The Custom Ease In/Ease Out dialog box displays a graph representing the degree of motion over time (see Figure 13). Frames are represented by the horizontal axis and the tween’s percentage of change is represented by the vertical axis. The first keyframe is in the animation is at 0% and the last keyframe is at 100%. The rate of change of the tweened instance is shown by the slope of the graph’s curve. If you create a horizontal line (no slope) on the graph, the velocity is zero; if you create a vertical line on the graph, there is an instantaneous rate of change.
To open the custom easing dialog box:
- Create a motion tween, as described in the first example in this section.
- Click any frame in the tween’s frame span and select Motion from the Tween pop-up menu in the Property inspector (Window > Properties).
Click the Edit button (next to Ease) in the Property inspector to open the Custom Ease In/Ease Out dialog box (see Figure 13).
The dialog box provides the following additional controls:
- Use One Setting for All Properties check box: The default value for this is selected, which means that the displayed curve is used for all properties and the Properties pop-up menu is disabled. When the check box is not selected, the Properties pop-up menu is enabled and each property has a separate curve defining the velocity of that property.
Property pop-up menu: This menu is enabled only when the Use One Setting for All Properties check box is not selected. When enabled, a separate curve is maintained for each of the five properties appearing in the menu. Selecting a property in the menu displays the curve for that property. The properties are as follows:
- Position: Specifies custom ease settings for the position of an animated object on the Stage.
- Rotation: Specifies custom ease settings for the rotation of an animated object. For example, you can fine-tune how quickly or slowly an animated character turns around to face the user on the Stage.
- Scale: Specifies custom ease settings for the scale of an animated object. For example, you can customize the scale of an object more easily so it appears to be moving away from the viewer, then coming closer, and then moving away again.

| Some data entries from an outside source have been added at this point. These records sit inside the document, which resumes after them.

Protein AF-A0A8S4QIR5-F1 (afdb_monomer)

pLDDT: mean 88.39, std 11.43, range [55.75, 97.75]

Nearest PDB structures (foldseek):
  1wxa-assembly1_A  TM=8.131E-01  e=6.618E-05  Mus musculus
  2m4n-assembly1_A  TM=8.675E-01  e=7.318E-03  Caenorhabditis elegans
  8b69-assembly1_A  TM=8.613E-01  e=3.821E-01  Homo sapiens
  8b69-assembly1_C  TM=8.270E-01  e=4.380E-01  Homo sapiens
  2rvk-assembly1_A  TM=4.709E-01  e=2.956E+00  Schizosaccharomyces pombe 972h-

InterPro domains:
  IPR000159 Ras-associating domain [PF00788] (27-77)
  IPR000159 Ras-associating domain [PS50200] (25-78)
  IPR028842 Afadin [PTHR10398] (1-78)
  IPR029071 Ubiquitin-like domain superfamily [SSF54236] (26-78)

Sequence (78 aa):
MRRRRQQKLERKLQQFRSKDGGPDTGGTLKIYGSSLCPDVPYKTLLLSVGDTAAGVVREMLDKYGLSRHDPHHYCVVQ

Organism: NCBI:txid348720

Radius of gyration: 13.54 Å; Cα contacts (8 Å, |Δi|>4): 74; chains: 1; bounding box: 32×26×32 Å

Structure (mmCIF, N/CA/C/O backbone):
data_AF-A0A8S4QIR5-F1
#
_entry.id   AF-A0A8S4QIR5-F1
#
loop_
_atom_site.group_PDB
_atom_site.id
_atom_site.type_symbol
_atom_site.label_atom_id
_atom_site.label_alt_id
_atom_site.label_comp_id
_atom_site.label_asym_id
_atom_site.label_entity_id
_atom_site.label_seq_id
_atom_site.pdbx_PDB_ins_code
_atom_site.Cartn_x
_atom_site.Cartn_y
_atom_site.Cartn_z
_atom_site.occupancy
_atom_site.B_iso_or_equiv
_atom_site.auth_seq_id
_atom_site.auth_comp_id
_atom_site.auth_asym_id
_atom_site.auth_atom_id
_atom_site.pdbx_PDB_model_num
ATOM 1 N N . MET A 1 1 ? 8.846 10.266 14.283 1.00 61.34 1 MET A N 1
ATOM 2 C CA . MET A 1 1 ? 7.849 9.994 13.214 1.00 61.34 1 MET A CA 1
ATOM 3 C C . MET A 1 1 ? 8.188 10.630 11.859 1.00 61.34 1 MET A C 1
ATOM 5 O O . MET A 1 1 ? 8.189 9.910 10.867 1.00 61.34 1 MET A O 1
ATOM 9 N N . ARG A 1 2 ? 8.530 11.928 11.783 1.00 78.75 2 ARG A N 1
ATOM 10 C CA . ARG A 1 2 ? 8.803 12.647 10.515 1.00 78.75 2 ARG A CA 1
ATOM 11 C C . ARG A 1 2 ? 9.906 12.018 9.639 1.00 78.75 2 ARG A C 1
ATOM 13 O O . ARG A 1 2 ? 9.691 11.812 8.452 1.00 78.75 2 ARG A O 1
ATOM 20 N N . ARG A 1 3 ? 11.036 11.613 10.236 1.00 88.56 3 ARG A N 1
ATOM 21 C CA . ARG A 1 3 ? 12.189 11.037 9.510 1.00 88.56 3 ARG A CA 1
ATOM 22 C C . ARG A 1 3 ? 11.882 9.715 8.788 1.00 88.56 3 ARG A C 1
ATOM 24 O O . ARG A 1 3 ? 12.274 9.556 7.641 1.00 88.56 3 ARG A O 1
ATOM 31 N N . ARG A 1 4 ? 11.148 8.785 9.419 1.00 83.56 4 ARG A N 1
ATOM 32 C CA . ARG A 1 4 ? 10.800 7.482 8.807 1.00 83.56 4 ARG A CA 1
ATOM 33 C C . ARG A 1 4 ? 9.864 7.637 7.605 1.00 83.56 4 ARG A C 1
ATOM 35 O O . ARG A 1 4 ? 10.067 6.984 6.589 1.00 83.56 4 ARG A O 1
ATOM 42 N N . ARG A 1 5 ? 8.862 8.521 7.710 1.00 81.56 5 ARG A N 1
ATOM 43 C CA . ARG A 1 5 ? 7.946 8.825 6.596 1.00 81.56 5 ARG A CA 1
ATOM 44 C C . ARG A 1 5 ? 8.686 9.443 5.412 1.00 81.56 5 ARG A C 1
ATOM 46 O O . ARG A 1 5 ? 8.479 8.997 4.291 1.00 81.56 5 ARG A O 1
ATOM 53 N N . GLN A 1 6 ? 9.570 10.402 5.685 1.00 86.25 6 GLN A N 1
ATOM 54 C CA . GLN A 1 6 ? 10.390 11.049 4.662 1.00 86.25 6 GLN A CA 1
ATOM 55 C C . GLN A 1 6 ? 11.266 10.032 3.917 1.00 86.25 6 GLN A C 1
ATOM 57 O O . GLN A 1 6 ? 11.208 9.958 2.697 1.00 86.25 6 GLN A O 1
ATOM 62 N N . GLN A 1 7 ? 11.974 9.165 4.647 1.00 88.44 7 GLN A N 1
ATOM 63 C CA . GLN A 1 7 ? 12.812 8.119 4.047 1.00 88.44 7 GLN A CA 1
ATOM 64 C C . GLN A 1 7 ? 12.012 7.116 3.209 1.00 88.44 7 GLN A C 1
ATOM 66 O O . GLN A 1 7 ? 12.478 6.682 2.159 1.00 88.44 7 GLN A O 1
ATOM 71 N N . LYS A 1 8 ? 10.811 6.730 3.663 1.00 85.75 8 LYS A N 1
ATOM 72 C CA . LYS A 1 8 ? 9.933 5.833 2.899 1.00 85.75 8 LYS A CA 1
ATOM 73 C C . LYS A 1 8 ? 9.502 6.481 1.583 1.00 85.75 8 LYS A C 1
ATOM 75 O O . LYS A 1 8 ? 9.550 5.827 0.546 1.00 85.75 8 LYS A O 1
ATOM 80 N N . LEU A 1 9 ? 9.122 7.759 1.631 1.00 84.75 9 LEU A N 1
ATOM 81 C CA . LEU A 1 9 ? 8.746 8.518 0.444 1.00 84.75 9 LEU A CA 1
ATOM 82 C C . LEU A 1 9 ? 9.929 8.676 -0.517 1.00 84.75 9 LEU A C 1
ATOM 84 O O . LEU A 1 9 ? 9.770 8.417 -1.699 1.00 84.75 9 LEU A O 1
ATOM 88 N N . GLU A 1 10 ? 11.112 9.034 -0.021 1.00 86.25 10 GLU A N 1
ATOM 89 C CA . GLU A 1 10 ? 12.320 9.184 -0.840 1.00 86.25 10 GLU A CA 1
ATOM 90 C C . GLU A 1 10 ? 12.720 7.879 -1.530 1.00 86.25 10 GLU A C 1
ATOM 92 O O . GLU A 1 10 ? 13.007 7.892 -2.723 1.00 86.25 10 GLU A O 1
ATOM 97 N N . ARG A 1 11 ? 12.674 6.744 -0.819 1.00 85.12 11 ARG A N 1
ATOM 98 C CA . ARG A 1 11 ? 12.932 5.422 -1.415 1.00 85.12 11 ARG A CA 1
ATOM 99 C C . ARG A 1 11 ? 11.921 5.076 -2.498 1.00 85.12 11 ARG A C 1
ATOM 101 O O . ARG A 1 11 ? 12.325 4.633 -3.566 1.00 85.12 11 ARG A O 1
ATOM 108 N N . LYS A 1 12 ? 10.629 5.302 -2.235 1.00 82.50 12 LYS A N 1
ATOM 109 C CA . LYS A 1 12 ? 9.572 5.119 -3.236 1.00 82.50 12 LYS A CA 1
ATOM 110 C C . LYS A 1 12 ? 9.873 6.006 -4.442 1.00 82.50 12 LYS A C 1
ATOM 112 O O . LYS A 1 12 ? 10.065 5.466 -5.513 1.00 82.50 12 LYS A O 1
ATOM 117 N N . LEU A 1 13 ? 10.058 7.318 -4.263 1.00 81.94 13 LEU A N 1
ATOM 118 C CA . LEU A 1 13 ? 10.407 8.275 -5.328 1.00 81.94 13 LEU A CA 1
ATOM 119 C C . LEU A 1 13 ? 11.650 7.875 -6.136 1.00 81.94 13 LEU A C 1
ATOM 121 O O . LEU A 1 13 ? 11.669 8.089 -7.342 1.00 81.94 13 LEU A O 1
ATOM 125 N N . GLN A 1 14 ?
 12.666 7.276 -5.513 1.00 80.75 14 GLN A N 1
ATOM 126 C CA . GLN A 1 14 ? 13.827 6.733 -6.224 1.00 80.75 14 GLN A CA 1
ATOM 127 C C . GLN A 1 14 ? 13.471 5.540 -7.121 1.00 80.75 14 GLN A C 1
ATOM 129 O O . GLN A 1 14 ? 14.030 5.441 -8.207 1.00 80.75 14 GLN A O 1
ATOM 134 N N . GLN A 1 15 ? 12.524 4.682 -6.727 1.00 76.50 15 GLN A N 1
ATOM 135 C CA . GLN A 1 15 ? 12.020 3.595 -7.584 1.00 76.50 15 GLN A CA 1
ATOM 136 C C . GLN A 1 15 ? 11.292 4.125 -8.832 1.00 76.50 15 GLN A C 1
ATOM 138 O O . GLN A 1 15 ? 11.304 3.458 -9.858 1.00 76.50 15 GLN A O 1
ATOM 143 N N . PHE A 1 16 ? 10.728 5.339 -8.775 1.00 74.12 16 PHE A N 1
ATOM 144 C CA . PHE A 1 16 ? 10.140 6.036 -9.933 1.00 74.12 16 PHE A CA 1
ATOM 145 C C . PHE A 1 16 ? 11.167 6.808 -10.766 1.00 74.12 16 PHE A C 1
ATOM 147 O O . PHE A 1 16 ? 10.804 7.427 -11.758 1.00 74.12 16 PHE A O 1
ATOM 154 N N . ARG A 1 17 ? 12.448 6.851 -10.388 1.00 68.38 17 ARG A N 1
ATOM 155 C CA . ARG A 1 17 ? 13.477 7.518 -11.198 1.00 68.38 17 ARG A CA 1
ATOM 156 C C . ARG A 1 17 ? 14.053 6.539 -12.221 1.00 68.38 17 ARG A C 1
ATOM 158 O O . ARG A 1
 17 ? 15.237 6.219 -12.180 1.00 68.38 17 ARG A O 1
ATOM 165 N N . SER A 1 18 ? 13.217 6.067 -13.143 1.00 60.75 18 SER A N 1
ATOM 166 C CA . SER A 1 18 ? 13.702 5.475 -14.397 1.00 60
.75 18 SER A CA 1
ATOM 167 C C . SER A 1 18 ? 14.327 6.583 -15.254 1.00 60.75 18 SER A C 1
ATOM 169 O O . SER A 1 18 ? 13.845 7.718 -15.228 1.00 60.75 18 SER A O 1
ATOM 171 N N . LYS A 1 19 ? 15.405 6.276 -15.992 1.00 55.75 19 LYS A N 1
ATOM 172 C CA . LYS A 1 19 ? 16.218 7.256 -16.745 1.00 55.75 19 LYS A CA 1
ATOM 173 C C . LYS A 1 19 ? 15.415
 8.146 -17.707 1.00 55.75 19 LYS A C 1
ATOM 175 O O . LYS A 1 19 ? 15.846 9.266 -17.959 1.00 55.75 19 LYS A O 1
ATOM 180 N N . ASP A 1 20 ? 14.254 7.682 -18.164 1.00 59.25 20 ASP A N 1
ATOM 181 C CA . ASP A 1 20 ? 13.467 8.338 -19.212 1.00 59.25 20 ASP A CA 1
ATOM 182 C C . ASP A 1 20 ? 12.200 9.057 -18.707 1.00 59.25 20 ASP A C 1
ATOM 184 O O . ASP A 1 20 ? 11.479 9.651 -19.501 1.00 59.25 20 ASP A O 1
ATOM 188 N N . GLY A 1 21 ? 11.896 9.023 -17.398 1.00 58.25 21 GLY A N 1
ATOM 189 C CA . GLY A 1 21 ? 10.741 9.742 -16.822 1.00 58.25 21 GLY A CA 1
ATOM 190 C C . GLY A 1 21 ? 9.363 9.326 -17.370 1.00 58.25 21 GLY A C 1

- Color: Specifies custom ease settings for color transitions applied to an animated object.
- Filters: Specifies custom ease settings for filters applied to an animated object. For example, you can control the ease setting of a drop shadow that simulates a change in the direction of a light source.
- Play and Stop buttons: These buttons enable you to preview an animation on the Stage using all the current velocity curves defined in the Custom Ease In/Ease Out dialog box.
- Reset button: This button enables you to reset the velocity curve to the default, linear state.
- Position of the selected control point: In the lower-right corner of the dialog box, a numeric value displays the keyframe and position of the selected control point. If no control point is selected, no value appears.
To add a control point to the line, click the diagonal line once. This adds a new control point to the line. By dragging the positions of the control points, you can achieve a precise degree of control over the motion of an object.
Using frame indicators (represented by square handles), you click where you want an object to slow down or speed up. Clicking the handle of a control point (the square handles) selects that control point and displays the tangent points on either side of it. Tangent points are represented by hollow circles. You can drag the control point or its tangent points with the mouse or you can position them using the keyboard’s arrow keys.
Tip: By default, the control points snap to a grid. You can turn off snapping by pressing the X key while dragging the control point.
Clicking an area of the curve away from any control points adds a new control point to the curve at that point without changing the shape of the curve. Clicking away from the curve and control points deselects the control point that is currently selected.